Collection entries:
Segment Open
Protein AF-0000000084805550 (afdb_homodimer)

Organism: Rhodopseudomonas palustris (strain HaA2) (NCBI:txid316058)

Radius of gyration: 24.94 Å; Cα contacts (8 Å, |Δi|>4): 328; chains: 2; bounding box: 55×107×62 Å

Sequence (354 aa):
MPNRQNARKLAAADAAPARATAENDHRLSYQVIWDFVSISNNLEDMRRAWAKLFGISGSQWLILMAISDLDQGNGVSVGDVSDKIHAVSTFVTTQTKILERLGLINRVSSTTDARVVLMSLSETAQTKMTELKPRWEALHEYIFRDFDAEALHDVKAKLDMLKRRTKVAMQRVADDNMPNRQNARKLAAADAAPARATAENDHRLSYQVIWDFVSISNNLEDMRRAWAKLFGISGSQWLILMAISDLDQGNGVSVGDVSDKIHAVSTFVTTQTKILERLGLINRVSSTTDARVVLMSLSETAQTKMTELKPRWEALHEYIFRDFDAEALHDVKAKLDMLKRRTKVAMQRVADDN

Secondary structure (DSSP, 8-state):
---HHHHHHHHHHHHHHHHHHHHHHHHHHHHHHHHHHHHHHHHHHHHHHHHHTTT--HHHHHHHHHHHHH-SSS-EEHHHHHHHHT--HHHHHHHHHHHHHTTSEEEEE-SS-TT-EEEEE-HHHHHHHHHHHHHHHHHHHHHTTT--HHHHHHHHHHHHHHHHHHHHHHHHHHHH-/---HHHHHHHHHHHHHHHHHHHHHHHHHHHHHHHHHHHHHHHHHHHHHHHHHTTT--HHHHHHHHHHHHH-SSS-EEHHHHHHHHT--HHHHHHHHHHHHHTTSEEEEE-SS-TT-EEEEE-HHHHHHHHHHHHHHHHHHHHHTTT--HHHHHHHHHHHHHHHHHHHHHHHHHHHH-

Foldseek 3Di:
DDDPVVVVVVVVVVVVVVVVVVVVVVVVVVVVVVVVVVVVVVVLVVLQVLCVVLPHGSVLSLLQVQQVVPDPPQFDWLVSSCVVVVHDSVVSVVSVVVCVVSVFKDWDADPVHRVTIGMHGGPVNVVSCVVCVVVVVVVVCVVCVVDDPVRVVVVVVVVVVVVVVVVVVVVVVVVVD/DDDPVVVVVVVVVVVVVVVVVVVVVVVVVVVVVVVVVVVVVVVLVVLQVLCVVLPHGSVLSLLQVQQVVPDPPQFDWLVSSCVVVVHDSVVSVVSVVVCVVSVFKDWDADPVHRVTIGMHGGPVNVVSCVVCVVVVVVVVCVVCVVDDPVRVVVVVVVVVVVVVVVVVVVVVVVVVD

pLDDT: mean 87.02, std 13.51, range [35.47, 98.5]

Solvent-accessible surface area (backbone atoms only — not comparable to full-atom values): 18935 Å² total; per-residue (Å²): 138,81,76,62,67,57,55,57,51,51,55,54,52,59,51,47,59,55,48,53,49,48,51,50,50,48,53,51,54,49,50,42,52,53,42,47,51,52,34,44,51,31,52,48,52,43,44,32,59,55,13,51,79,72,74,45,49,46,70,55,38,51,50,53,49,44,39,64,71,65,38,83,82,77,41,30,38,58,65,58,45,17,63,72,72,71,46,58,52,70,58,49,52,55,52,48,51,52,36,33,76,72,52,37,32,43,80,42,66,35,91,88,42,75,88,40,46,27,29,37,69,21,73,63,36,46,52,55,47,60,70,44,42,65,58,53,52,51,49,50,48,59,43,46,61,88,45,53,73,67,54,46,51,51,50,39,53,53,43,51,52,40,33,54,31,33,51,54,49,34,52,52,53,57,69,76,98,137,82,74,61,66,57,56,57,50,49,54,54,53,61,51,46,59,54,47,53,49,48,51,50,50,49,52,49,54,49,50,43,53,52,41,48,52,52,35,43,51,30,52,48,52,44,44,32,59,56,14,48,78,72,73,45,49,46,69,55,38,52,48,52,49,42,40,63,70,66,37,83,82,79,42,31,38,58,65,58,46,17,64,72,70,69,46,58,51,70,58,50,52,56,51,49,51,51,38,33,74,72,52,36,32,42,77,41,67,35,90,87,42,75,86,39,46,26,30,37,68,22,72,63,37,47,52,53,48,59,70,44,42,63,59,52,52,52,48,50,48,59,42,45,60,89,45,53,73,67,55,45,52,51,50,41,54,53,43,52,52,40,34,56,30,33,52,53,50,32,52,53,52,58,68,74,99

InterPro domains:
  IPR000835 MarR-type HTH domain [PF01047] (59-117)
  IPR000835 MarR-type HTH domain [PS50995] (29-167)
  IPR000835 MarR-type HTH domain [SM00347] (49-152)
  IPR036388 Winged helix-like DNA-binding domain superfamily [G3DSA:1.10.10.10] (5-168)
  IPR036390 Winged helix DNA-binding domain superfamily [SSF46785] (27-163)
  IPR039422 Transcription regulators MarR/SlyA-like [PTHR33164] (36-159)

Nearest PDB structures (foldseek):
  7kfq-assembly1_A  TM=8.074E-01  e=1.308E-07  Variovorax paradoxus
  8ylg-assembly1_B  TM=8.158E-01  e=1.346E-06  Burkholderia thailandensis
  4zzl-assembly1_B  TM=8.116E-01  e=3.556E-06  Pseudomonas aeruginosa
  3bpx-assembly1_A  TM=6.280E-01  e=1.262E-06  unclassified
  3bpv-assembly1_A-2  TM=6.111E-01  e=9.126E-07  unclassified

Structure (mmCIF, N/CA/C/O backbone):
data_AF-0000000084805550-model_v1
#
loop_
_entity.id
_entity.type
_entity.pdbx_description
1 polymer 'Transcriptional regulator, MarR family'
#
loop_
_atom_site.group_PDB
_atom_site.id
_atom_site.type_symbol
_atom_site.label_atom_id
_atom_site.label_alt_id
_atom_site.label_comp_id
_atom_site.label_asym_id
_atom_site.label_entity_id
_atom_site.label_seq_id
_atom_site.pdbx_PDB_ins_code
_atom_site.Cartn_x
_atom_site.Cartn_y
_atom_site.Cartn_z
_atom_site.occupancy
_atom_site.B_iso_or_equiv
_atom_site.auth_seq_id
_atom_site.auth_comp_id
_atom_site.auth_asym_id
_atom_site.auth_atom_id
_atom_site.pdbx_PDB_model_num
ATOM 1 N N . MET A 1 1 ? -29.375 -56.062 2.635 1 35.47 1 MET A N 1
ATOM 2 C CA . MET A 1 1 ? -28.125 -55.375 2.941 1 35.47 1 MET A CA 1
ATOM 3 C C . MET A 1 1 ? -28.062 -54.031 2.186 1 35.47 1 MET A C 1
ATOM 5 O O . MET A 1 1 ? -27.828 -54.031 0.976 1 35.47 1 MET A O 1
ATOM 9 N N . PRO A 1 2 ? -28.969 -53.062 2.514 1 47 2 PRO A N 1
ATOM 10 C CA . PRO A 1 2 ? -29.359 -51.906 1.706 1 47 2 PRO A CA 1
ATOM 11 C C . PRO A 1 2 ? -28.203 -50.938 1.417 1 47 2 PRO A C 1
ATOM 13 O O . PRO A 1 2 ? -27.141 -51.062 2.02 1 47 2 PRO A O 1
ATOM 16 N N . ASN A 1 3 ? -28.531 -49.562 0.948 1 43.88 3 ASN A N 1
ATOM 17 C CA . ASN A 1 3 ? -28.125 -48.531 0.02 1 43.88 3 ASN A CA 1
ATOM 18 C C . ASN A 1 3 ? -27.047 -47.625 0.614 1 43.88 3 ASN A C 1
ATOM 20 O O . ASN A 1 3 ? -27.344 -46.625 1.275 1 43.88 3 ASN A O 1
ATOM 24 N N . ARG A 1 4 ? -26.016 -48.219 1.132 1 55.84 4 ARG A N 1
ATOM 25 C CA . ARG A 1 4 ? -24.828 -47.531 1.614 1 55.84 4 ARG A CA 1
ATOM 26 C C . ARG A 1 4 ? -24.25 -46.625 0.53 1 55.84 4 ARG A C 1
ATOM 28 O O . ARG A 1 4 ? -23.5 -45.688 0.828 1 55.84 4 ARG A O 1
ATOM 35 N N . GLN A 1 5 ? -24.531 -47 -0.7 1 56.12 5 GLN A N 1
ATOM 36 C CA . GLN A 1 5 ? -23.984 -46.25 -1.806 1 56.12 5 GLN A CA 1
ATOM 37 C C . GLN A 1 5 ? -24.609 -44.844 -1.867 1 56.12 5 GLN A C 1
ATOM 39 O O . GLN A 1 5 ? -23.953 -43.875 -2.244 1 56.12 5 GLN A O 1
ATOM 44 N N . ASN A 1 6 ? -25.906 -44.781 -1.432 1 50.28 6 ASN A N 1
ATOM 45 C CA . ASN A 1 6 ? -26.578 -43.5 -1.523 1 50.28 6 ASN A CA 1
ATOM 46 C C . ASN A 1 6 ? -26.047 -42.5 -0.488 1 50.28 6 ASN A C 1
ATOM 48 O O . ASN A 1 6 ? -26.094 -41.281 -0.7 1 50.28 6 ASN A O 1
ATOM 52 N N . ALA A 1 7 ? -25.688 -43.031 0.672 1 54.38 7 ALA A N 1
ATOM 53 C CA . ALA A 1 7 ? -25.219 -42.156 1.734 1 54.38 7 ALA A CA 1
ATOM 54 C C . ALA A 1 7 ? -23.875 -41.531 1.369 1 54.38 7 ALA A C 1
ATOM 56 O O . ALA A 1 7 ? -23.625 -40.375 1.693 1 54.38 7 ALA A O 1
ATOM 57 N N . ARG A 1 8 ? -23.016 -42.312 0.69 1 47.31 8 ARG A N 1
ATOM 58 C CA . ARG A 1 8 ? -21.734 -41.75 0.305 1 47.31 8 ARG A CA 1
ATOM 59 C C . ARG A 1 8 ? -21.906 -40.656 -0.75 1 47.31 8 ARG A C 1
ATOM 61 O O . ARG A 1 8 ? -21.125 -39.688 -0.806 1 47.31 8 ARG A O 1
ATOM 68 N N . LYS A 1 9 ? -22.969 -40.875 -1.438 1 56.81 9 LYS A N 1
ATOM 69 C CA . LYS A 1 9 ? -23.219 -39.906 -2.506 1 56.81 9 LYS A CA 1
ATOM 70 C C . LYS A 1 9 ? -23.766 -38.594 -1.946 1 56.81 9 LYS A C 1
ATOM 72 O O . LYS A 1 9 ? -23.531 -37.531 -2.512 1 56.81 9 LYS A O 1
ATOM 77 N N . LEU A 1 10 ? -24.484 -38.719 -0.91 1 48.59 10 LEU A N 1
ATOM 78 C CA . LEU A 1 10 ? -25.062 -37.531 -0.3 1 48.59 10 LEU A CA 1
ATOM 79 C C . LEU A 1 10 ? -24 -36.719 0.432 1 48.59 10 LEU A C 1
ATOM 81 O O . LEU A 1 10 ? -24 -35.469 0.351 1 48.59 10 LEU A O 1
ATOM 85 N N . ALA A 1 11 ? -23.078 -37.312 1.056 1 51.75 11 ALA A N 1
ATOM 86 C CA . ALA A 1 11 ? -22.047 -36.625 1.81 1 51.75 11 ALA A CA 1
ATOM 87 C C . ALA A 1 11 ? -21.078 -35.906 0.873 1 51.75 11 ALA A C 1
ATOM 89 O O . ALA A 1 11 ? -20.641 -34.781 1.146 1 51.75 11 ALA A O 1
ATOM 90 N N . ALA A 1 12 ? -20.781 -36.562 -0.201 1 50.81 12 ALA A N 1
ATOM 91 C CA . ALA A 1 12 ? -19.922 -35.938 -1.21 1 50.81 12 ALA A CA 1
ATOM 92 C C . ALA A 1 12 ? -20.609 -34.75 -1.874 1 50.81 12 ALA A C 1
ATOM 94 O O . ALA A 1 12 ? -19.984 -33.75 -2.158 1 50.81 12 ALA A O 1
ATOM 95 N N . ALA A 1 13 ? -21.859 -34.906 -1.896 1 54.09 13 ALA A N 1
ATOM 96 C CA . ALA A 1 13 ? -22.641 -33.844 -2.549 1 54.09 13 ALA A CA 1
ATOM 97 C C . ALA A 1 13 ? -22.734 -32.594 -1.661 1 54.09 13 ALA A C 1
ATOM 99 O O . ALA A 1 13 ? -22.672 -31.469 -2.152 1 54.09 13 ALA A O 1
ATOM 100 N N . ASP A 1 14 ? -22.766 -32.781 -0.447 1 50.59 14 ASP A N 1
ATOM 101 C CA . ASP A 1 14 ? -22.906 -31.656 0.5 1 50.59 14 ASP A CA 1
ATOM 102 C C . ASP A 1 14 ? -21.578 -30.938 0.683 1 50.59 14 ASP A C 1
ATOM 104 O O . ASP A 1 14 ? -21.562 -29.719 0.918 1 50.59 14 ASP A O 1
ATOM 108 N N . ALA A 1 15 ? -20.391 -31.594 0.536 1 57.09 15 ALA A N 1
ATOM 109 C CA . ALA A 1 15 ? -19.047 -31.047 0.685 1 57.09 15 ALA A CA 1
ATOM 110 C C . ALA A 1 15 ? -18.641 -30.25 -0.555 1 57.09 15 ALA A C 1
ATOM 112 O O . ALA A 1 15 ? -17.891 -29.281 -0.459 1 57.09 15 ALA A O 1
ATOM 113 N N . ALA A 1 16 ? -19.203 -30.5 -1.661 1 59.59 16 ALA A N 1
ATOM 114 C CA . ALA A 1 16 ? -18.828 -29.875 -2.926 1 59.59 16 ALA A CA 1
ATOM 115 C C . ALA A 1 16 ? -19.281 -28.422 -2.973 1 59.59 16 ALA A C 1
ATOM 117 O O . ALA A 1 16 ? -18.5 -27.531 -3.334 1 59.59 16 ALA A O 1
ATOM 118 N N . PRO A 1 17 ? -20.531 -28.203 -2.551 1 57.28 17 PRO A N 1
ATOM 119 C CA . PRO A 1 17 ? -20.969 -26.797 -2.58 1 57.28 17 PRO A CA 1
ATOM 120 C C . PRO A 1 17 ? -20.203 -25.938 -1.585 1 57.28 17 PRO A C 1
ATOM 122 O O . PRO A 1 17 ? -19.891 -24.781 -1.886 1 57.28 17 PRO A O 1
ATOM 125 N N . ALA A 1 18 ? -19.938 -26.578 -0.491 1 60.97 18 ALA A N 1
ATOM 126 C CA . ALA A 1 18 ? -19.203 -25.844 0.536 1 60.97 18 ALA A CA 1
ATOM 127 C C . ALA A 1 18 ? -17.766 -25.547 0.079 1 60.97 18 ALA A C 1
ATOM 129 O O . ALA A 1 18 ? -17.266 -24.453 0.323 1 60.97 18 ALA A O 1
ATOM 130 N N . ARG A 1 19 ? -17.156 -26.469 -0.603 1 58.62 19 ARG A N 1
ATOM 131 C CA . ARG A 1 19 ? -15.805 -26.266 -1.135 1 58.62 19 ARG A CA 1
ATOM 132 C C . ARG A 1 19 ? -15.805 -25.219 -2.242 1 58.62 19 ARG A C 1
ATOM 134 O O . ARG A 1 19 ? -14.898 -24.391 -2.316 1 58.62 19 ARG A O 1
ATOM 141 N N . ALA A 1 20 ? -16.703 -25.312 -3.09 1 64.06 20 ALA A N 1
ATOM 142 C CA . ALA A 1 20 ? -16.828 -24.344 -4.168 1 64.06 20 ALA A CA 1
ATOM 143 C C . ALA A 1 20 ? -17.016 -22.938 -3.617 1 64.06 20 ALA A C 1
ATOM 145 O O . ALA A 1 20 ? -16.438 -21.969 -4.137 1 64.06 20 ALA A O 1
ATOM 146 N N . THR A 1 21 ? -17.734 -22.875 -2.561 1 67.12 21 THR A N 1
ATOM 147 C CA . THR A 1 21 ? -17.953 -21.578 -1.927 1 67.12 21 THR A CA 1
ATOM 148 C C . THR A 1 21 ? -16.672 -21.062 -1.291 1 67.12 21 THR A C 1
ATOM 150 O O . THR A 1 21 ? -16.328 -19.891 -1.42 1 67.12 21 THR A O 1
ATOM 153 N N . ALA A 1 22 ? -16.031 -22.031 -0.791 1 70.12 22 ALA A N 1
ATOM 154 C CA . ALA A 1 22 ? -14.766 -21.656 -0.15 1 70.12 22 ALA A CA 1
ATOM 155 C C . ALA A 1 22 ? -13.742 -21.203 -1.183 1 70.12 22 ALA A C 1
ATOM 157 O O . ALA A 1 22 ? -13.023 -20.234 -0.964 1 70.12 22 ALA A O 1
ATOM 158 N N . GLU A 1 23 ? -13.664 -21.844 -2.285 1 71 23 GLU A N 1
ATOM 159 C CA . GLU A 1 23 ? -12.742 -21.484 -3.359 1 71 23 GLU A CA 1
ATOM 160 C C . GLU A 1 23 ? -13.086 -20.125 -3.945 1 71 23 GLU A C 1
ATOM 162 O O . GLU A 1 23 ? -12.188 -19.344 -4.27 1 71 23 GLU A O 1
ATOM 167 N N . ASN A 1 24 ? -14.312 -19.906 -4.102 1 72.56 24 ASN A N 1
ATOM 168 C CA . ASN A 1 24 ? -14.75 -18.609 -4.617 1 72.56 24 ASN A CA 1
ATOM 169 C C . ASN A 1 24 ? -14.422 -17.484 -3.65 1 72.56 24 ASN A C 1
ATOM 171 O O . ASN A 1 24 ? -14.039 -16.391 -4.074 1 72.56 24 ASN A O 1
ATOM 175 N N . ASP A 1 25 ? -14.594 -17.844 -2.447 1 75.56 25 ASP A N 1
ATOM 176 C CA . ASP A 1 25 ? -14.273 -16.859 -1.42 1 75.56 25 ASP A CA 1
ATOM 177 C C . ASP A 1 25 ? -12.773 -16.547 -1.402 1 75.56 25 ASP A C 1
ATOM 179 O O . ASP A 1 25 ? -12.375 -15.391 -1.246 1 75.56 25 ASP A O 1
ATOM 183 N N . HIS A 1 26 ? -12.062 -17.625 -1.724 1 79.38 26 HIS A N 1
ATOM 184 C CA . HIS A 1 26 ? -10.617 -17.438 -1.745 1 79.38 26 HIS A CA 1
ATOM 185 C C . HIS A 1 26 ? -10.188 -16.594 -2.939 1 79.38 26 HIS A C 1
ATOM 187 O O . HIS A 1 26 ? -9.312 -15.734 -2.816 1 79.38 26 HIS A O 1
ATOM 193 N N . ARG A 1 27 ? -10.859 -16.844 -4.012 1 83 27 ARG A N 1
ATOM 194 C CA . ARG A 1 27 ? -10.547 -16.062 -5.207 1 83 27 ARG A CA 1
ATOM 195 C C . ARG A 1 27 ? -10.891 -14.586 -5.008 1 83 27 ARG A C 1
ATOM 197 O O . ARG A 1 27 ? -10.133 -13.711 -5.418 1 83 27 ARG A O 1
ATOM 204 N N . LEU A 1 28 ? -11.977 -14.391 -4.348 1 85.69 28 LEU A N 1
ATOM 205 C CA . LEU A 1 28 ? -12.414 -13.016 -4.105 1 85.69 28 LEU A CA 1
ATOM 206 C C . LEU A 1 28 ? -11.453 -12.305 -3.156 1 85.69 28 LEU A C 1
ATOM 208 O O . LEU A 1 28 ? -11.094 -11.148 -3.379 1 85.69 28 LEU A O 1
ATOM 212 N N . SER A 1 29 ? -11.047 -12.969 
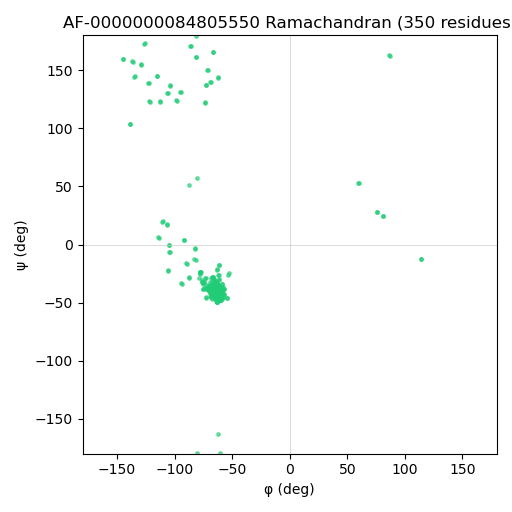-2.15 1 87.12 29 SER A N 1
ATOM 213 C CA . SER A 1 29 ? -10.109 -12.391 -1.197 1 87.12 29 SER A CA 1
ATOM 214 C C . SER A 1 29 ? -8.789 -12.039 -1.867 1 87.12 29 SER A C 1
ATOM 216 O O . SER A 1 29 ? -8.195 -10.992 -1.584 1 87.12 29 SER A O 1
ATOM 218 N N . TYR A 1 30 ? -8.406 -12.859 -2.814 1 86.25 30 TYR A N 1
ATOM 219 C CA . TYR A 1 30 ? -7.172 -12.617 -3.555 1 86.25 30 TYR A CA 1
ATOM 220 C C . TYR A 1 30 ? -7.293 -11.367 -4.418 1 86.25 30 TYR A C 1
ATOM 222 O O . TYR A 1 30 ? -6.367 -10.555 -4.484 1 86.25 30 TYR A O 1
ATOM 230 N N . GLN A 1 31 ? -8.359 -11.234 -5.008 1 88.31 31 GLN A N 1
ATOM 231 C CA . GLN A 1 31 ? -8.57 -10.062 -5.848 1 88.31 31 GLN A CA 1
Segment Closed
### Aim of the exercise
Check each line of the data above for the string "Winged", then report how many lines have it, with no other words.

### Exercise response
2